Dataset items

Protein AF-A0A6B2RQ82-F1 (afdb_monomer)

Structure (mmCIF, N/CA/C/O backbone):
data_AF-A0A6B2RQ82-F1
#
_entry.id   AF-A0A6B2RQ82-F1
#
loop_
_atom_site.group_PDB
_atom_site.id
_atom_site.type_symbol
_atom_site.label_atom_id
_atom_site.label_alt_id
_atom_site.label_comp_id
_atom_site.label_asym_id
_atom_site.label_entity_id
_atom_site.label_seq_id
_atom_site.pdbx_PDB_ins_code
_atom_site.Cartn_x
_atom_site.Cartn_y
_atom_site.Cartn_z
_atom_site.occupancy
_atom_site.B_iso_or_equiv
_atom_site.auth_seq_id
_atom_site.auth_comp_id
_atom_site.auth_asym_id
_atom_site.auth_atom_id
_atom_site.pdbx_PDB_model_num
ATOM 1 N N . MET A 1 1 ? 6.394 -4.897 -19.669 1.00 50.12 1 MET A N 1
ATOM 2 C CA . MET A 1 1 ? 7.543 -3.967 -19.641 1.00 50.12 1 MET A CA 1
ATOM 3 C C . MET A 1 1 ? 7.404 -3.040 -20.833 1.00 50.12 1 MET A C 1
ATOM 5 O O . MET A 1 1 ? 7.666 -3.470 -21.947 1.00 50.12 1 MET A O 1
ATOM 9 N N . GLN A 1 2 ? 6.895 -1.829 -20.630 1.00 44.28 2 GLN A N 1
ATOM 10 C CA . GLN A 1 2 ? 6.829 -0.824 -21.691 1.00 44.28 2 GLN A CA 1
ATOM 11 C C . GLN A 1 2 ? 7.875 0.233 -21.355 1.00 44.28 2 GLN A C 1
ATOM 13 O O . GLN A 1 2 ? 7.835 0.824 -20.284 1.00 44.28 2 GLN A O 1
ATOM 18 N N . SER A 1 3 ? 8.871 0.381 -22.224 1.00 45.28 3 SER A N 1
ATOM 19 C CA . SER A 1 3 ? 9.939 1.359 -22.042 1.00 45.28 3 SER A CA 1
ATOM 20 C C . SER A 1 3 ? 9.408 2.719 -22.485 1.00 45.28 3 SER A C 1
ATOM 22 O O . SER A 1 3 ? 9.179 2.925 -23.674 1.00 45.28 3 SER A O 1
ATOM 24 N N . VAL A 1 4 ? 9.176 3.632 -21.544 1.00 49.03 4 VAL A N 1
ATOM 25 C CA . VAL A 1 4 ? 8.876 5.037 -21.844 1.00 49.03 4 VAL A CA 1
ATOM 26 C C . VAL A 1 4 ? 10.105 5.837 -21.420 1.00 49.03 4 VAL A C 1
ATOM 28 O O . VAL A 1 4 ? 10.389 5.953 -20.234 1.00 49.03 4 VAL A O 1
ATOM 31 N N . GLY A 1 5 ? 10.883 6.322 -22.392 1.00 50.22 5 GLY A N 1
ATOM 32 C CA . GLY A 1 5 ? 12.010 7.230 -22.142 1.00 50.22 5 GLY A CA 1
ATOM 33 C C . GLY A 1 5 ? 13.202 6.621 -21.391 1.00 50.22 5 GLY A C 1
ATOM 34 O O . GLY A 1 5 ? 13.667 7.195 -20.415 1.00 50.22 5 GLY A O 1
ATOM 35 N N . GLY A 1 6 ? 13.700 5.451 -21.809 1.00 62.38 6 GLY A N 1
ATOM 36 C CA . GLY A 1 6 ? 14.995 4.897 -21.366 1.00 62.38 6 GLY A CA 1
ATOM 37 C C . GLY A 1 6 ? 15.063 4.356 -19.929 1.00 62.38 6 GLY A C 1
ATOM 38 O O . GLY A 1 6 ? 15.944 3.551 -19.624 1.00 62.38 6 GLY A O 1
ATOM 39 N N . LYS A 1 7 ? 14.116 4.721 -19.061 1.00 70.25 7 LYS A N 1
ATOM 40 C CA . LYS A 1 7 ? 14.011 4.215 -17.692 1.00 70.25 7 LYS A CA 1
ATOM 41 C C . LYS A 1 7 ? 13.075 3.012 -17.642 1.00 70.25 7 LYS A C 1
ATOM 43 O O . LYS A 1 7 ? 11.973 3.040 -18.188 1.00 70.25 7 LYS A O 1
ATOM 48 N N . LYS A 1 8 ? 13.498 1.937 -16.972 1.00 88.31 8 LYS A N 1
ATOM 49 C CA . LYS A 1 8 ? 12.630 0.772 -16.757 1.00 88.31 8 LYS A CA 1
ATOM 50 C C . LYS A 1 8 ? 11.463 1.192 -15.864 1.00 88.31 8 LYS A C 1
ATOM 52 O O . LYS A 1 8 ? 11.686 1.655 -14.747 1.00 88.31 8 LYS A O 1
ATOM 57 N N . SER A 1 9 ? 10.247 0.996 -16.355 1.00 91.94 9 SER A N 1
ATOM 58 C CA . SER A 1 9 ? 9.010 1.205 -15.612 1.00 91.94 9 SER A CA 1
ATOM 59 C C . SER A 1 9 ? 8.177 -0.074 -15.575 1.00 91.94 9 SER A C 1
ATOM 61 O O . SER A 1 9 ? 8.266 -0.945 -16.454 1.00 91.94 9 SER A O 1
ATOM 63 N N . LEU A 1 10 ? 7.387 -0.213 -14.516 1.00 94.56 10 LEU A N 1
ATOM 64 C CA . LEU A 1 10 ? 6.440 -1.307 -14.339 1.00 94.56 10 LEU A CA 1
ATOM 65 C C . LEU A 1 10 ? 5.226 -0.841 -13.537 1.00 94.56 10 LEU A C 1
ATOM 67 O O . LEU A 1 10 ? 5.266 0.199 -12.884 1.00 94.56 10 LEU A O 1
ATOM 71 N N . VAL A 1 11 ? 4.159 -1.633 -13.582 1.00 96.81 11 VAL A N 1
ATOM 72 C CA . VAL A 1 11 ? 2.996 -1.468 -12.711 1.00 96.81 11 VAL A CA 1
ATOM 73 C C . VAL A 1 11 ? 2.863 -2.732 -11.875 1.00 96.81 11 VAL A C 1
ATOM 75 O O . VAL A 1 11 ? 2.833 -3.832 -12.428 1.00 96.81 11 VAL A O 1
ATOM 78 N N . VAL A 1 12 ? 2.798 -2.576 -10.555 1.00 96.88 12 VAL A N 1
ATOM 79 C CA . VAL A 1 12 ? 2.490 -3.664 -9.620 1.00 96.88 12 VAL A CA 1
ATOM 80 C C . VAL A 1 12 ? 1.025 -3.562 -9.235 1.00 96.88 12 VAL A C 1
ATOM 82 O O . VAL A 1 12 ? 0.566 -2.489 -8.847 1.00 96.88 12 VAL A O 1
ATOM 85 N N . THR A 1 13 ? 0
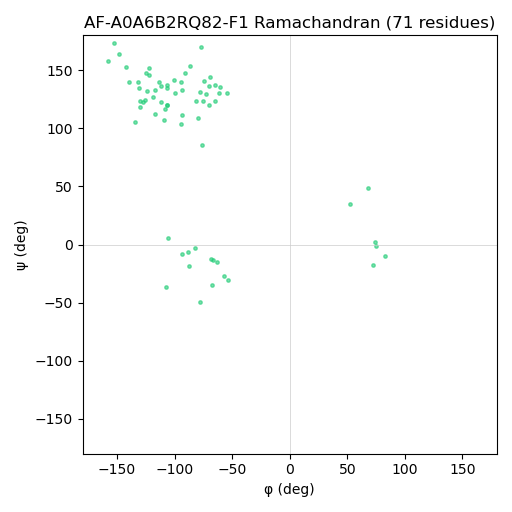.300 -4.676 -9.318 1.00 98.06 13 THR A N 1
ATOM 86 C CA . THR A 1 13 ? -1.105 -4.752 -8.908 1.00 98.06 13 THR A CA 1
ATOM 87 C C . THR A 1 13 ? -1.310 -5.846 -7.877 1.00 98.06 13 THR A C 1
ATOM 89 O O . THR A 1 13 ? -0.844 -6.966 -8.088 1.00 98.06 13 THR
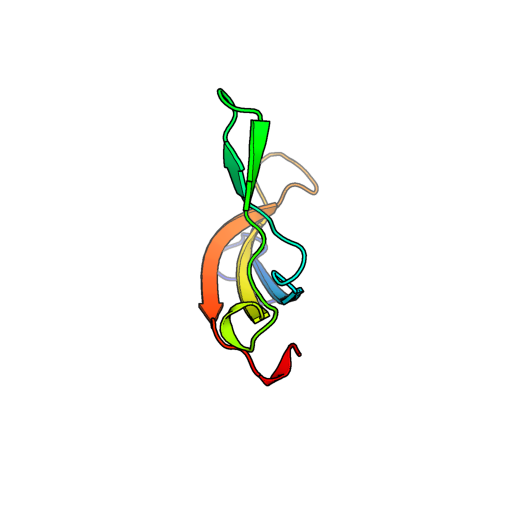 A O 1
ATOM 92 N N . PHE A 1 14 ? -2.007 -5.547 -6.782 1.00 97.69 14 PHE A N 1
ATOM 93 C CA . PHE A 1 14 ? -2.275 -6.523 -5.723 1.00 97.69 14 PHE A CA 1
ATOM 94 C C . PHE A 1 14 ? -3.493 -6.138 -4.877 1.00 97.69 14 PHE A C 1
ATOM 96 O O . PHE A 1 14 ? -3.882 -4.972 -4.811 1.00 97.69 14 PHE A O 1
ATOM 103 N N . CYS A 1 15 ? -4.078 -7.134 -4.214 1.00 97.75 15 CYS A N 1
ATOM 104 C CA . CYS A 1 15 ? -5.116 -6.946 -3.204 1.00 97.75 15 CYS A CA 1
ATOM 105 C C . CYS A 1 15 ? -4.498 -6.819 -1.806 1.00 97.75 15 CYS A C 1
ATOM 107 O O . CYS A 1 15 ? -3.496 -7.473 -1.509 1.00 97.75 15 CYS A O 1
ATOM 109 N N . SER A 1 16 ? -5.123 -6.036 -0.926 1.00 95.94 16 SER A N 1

### Exercise goal
With the first line of the records as the start and the line holding "ATOM 36 C CA" as the end, please copy exactly those lines and no others.

### Task response
Protein AF-A0A6B2RQ82-F1 (afdb_monomer)

Structure (mmCIF, N/CA/C/O backbone):
data_AF-A0A6B2RQ82-F1
#
_entry.id   AF-A0A6B2RQ82-F1
#
loop_
_atom_site.group_PDB
_atom_site.id
_atom_site.type_symbol
_atom_site.label_atom_id
_atom_site.label_alt_id
_atom_site.label_comp_id
_atom_site.label_asym_id
_atom_site.label_entity_id
_atom_site.label_seq_id
_atom_site.pdbx_PDB_ins_code
_atom_site.Cartn_x
_atom_site.Cartn_y
_atom_site.Cartn_z
_atom_site.occupancy
_atom_site.B_iso_or_equiv
_atom_site.auth_seq_id
_atom_site.auth_comp_id
_atom_site.auth_asym_id
_atom_site.auth_atom_id
_atom_site.pdbx_PDB_model_num
ATOM 1 N N . MET A 1 1 ? 6.394 -4.897 -19.669 1.00 50.12 1 MET A N 1
ATOM 2 C CA . MET A 1 1 ? 7.543 -3.967 -19.641 1.00 50.12 1 MET A CA 1
ATOM 3 C C . MET A 1 1 ? 7.404 -3.040 -20.833 1.00 50.12 1 MET A C 1
ATOM 5 O O . MET A 1 1 ? 7.666 -3.470 -21.947 1.00 50.12 1 MET A O 1
ATOM 9 N N . GLN A 1 2 ? 6.895 -1.829 -20.630 1.00 44.28 2 GLN A N 1
ATOM 10 C CA . GLN A 1 2 ? 6.829 -0.824 -21.691 1.00 44.28 2 GLN A CA 1
ATOM 11 C C . GLN A 1 2 ? 7.875 0.233 -21.355 1.00 44.28 2 GLN A C 1
ATOM 13 O O . GLN A 1 2 ? 7.835 0.824 -20.284 1.00 44.28 2 GLN A O 1
ATOM 18 N N . SER A 1 3 ? 8.871 0.381 -22.224 1.00 45.28 3 SER A N 1
ATOM 19 C CA . SER A 1 3 ? 9.939 1.359 -22.042 1.00 45.28 3 SER A CA 1
ATOM 20 C C . SER A 1 3 ? 9.408 2.719 -22.485 1.00 45.28 3 SER A C 1
ATOM 22 O O . SER A 1 3 ? 9.179 2.925 -23.674 1.00 45.28 3 SER A O 1
ATOM 24 N N . VAL A 1 4 ? 9.176 3.632 -21.544 1.00 49.03 4 VAL A N 1
ATOM 25 C CA . VAL A 1 4 ? 8.876 5.037 -21.844 1.00 49.03 4 VAL A CA 1
ATOM 26 C C . VAL A 1 4 ? 10.105 5.837 -21.420 1.00 49.03 4 VAL A C 1
ATOM 28 O O . VAL A 1 4 ? 10.389 5.953 -20.234 1.00 49.03 4 VAL A O 1
ATOM 31 N N . GLY A 1 5 ? 10.883 6.322 -22.392 1.00 50.22 5 GLY A N 1
ATOM 32 C CA . GLY A 1 5 ? 12.010 7.230 -22.142 1.00 50.22 5 GLY A CA 1
ATOM 33 C C . GLY A 1 5 ? 13.202 6.621 -21.391 1.00 50.22 5 GLY A C 1
ATOM 34 O O . GLY A 1 5 ? 13.667 7.195 -20.415 1.00 50.22 5 GLY A O 1
ATOM 35 N N . GLY A 1 6 ? 13.700 5.451 -21.809 1.00 62.38 6 GLY A N 1
ATOM 36 C CA . GLY A 1 6 ? 14.995 4.897 -21.366 1.00 62.38 6 GLY A CA 1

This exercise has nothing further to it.